*Task description*. Find the line with "Protein AF-A0A5C6DFF7-F1 (afdb_monomer_lite)" in the entries below, then reproduce it and every line after it down to and including the line with "Radius of gyration: 13.76", exactly.

*Material for this exercise*.
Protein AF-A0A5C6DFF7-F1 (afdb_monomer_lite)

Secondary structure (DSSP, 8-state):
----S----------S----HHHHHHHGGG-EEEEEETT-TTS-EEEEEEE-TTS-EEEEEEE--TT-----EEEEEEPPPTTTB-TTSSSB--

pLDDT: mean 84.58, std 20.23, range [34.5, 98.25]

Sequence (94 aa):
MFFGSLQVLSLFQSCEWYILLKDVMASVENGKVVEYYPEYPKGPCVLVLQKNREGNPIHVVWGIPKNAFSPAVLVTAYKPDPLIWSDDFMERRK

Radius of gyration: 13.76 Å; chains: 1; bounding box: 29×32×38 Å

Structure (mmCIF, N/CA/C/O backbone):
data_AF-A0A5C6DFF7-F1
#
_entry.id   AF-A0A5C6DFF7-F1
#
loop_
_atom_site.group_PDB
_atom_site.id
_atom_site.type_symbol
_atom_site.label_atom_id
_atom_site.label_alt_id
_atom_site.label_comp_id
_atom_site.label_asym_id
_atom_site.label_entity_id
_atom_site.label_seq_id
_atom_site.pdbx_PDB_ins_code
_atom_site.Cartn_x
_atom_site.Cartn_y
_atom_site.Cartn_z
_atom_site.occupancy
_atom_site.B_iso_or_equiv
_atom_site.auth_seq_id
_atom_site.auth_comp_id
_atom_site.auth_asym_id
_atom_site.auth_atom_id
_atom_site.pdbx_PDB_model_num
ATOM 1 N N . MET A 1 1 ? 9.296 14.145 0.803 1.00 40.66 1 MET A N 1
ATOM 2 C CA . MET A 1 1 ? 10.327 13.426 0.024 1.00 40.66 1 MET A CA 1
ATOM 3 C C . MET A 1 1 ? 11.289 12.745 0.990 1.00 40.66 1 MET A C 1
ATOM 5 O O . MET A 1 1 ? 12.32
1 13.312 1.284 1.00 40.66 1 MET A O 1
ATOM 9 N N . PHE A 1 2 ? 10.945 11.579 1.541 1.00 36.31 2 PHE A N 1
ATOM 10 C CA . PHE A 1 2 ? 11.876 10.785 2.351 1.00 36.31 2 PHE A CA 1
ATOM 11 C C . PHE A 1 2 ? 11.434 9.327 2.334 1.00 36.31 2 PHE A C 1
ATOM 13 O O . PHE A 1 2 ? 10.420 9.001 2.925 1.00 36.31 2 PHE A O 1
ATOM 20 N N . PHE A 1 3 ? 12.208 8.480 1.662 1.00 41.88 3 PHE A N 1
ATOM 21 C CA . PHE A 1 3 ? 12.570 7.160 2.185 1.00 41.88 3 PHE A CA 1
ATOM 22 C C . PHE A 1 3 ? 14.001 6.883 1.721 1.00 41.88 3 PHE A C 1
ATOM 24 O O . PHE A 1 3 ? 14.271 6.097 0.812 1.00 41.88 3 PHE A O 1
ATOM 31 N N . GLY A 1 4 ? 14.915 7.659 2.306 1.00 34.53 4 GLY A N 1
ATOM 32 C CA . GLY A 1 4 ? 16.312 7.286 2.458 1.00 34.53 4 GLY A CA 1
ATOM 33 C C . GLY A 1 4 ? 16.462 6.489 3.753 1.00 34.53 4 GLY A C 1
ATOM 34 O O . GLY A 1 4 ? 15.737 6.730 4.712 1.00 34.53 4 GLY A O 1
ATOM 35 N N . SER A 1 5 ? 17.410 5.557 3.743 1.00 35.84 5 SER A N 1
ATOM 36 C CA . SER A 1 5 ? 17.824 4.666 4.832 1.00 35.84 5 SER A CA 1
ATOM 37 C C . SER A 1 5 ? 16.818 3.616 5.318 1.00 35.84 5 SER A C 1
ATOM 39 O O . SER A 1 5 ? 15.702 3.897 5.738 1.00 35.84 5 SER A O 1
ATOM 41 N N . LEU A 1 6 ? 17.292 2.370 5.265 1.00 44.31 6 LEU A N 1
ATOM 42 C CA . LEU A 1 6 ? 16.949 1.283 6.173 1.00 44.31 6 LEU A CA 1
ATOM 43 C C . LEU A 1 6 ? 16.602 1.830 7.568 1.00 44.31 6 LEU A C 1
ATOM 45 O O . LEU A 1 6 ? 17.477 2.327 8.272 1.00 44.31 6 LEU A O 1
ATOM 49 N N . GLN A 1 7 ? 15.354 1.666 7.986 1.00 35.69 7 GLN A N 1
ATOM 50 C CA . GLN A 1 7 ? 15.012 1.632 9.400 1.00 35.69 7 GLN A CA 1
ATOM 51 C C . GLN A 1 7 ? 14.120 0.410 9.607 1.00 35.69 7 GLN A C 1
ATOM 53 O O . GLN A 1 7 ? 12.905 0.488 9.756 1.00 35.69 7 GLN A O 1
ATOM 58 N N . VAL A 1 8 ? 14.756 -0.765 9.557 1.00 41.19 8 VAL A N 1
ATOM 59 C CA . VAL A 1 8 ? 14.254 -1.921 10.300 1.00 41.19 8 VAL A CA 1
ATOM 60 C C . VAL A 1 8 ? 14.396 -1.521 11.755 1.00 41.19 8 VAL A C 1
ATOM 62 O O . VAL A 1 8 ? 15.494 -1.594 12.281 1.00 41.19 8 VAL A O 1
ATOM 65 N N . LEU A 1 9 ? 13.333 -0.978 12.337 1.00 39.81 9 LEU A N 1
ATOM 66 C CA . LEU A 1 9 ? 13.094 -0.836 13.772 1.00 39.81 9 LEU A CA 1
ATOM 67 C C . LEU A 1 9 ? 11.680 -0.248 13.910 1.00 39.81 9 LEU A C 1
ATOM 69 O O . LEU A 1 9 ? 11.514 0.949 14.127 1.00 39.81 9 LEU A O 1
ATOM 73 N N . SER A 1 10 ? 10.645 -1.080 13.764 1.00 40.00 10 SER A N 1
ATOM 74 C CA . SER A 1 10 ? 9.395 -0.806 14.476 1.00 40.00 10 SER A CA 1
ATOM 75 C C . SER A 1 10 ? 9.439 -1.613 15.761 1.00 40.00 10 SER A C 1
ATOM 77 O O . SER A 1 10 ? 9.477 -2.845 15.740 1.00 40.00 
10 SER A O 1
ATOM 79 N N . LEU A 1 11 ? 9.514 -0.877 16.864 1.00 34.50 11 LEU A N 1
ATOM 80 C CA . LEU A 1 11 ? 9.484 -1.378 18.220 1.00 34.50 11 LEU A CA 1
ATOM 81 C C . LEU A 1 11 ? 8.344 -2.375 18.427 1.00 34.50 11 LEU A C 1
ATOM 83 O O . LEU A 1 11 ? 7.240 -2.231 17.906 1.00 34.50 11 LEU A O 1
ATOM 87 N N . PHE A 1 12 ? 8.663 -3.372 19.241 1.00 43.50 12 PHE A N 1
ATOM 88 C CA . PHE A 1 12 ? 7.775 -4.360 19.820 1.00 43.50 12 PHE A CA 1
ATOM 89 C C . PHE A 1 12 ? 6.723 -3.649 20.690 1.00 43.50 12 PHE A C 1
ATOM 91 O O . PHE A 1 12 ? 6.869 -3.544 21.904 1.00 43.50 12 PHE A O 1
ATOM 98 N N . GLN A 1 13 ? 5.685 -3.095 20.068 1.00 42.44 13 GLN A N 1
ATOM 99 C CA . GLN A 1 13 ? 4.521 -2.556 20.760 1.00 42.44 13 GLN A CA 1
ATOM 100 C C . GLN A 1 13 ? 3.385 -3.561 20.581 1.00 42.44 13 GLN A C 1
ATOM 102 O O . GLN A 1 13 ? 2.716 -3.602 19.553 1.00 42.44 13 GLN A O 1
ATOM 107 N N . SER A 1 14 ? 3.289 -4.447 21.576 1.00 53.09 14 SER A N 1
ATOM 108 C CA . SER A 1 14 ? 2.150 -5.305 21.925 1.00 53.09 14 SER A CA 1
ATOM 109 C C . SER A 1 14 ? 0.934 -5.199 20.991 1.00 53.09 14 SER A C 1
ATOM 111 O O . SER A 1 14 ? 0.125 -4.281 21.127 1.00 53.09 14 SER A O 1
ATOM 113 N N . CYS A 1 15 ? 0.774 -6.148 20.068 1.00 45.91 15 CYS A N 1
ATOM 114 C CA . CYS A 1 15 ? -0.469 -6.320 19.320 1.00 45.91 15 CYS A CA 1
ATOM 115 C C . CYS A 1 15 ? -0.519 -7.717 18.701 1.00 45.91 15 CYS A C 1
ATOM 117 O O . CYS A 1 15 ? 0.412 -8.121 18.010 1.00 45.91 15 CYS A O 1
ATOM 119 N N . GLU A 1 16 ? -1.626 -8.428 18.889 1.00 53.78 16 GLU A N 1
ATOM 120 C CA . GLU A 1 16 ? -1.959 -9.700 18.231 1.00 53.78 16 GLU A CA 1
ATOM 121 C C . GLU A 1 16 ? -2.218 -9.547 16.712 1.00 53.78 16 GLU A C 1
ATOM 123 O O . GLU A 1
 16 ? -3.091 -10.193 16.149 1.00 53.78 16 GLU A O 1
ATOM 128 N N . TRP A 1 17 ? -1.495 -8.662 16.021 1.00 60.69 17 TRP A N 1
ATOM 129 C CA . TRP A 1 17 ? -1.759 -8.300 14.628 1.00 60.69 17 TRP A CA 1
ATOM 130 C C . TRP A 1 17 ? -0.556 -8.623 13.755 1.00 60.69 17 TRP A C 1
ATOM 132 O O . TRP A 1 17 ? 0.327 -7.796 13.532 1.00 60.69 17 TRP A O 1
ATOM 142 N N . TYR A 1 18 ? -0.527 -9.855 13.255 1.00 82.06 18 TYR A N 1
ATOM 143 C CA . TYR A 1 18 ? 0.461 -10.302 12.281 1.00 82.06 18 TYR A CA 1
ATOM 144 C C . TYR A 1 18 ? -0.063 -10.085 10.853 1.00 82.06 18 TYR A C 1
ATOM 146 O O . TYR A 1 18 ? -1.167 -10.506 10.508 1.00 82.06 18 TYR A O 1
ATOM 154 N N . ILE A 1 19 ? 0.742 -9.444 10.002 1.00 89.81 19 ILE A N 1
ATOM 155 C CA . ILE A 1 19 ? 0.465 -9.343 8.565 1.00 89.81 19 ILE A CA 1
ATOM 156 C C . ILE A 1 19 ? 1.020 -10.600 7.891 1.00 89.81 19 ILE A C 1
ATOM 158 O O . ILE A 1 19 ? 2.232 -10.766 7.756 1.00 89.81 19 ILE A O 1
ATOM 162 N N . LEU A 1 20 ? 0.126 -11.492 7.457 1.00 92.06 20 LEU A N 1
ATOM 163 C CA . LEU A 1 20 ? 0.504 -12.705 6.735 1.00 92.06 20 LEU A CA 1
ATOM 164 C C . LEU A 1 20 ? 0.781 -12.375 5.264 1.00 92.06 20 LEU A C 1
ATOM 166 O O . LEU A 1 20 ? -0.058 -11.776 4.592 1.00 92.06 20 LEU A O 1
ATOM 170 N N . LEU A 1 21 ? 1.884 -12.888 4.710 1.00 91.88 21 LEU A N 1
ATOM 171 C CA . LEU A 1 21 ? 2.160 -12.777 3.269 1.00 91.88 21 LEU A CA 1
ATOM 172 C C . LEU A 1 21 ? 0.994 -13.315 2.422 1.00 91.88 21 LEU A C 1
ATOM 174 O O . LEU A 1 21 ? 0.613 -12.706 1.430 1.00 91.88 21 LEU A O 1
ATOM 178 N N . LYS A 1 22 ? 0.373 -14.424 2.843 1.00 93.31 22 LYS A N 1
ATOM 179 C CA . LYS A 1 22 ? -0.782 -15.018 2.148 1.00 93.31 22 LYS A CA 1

* * *

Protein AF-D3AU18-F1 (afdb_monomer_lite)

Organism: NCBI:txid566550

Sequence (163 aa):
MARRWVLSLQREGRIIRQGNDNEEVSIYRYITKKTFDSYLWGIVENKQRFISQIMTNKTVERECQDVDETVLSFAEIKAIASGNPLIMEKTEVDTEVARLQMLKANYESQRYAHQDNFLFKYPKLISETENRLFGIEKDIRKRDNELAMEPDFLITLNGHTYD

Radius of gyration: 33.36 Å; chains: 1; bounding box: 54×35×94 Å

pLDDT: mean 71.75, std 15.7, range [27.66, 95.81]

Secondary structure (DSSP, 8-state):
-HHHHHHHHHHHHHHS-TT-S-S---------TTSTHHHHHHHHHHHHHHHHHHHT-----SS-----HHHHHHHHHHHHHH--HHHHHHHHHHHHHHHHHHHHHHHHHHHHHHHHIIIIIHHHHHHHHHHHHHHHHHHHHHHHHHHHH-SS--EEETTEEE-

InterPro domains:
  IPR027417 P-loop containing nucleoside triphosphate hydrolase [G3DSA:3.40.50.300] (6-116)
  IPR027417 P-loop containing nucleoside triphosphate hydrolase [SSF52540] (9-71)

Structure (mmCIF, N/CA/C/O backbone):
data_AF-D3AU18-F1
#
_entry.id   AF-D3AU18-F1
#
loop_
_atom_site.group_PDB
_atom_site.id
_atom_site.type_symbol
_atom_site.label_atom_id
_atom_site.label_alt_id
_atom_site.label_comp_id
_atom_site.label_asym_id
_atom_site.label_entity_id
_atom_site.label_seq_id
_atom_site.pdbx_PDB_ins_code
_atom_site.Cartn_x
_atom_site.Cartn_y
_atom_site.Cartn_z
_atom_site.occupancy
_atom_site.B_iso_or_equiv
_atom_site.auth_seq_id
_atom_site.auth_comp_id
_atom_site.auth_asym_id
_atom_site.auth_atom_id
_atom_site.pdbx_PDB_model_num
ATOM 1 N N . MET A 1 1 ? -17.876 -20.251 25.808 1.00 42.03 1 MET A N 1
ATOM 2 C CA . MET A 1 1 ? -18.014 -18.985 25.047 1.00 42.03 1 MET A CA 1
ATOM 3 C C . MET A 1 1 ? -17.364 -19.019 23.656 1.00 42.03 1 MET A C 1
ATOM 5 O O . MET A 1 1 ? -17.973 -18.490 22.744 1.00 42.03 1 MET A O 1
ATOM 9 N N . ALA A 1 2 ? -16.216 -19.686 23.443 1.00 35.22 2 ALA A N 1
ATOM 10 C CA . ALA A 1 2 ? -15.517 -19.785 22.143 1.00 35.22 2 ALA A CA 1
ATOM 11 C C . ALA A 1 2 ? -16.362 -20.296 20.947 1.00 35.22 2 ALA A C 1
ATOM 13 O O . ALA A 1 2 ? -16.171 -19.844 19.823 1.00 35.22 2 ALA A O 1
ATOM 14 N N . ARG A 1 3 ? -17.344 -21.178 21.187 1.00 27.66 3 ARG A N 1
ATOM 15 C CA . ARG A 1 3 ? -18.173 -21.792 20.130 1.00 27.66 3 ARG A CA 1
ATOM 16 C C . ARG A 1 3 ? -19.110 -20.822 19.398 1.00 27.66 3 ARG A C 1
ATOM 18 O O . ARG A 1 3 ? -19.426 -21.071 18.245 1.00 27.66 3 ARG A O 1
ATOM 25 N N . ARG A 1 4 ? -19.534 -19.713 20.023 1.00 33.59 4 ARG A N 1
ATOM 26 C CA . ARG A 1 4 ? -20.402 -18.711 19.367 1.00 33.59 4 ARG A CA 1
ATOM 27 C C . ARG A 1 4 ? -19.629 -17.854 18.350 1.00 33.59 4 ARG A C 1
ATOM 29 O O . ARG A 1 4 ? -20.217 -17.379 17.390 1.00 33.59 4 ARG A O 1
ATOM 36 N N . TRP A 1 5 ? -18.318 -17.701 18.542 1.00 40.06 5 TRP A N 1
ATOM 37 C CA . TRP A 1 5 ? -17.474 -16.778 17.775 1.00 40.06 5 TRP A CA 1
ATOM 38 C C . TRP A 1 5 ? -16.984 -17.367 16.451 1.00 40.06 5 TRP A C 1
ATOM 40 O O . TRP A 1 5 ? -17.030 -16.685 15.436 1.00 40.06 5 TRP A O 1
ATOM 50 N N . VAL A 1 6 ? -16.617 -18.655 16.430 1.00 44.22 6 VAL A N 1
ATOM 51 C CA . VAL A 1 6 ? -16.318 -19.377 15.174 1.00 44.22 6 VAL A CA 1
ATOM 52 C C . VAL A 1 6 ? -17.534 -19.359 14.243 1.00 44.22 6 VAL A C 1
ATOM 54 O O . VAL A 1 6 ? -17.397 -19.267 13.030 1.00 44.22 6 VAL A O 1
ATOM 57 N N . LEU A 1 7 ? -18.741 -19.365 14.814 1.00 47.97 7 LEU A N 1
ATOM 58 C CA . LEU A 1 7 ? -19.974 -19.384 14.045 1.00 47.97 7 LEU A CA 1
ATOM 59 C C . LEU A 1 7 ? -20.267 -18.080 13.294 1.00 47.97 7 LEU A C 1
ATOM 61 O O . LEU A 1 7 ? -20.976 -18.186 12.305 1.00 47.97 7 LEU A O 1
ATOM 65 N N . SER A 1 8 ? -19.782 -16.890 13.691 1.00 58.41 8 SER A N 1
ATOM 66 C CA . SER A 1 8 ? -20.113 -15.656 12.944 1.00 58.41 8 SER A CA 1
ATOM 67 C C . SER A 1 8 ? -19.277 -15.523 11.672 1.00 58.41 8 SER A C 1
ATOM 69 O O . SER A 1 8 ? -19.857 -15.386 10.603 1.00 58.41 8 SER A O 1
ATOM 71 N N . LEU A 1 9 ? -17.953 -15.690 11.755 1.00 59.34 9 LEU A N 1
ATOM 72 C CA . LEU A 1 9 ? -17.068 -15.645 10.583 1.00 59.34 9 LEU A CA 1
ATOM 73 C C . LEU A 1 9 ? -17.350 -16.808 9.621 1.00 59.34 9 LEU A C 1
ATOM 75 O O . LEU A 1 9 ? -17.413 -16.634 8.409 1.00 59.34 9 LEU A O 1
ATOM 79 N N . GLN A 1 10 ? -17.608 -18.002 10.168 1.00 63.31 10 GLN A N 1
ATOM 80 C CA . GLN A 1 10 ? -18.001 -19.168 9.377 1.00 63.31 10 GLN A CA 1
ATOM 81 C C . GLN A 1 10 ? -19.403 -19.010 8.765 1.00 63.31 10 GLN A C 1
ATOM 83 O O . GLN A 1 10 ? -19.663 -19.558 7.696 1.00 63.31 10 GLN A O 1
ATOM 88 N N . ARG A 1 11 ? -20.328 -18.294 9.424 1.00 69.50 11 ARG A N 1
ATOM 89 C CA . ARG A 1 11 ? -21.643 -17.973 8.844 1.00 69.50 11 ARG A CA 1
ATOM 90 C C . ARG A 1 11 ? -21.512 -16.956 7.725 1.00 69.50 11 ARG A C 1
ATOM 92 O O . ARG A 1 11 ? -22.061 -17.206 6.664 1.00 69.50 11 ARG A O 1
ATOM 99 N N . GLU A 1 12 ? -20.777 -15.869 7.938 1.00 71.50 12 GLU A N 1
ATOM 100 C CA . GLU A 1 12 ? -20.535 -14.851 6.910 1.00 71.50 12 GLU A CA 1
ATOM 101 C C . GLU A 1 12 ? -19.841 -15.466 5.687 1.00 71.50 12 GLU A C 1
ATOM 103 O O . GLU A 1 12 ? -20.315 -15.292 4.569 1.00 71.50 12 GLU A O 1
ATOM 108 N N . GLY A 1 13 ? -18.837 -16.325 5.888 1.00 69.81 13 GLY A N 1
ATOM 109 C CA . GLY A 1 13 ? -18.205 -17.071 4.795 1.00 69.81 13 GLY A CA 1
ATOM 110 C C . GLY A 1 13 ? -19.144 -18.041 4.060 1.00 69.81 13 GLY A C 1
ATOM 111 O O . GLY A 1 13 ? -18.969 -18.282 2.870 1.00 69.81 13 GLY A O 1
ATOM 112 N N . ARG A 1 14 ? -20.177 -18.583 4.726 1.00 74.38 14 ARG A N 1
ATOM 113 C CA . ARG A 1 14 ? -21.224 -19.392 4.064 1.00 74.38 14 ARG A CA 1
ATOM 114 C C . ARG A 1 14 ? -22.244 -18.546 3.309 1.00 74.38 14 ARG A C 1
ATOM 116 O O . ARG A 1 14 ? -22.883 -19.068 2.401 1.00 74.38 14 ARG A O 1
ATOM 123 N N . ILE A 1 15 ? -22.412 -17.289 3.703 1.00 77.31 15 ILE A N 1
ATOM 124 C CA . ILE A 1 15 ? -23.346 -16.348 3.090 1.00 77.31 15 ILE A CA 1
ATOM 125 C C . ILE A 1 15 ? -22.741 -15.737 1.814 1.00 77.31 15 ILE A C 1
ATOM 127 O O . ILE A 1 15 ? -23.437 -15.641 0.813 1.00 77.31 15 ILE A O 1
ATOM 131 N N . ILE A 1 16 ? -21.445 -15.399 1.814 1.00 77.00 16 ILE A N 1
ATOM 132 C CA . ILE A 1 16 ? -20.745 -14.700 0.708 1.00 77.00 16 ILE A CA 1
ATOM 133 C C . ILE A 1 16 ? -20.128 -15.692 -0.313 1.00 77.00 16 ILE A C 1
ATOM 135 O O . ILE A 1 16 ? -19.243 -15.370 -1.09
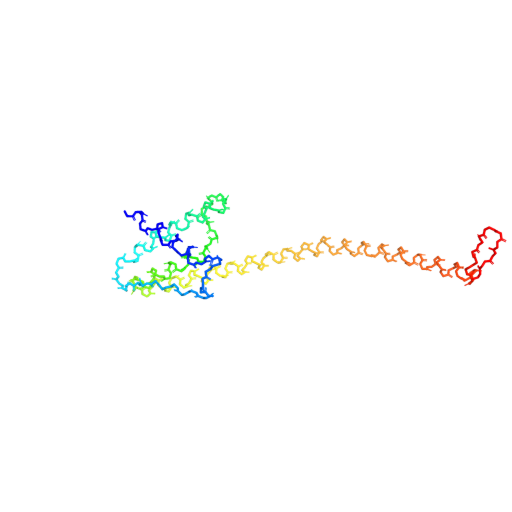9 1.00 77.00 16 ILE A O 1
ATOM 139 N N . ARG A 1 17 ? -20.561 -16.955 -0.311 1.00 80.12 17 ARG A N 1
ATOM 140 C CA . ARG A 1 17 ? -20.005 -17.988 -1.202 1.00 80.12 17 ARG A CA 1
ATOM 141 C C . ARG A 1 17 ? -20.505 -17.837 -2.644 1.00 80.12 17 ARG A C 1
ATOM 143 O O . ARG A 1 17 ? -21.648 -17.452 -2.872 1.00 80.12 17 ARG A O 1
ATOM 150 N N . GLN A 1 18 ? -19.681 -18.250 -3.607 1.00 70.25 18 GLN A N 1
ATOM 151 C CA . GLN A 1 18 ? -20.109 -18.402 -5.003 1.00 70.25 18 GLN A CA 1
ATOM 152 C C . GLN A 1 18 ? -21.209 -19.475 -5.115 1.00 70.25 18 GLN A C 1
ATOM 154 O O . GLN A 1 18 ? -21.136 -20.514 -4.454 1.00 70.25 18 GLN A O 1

*Written response*.
Protein AF-A0A5C6DFF7-F1 (afdb_monomer_lite)

Secondary structure (DSSP, 8-state):
----S----------S----HHHHHHHGGG-EEEEEETT-TTS-EEEEEEE-TTS-EEEEEEE--TT-----EEEEEEPPPTTTB-TTSSSB--

pLDDT: mean 84.58, std 20.23, range [34.5, 98.25]

Sequence (94 aa):
MFFGSLQVLSLFQSCEWYILLKDVMASVENGKVVEYYPEYPKGPCVLVLQKNREGNPIHVVWGIPKNAFSPAVLVTAYKPDPLIWSDDFMERRK

Radius of gyration: 13.76 Å; chains: 1; bounding box: 29×32×38 Å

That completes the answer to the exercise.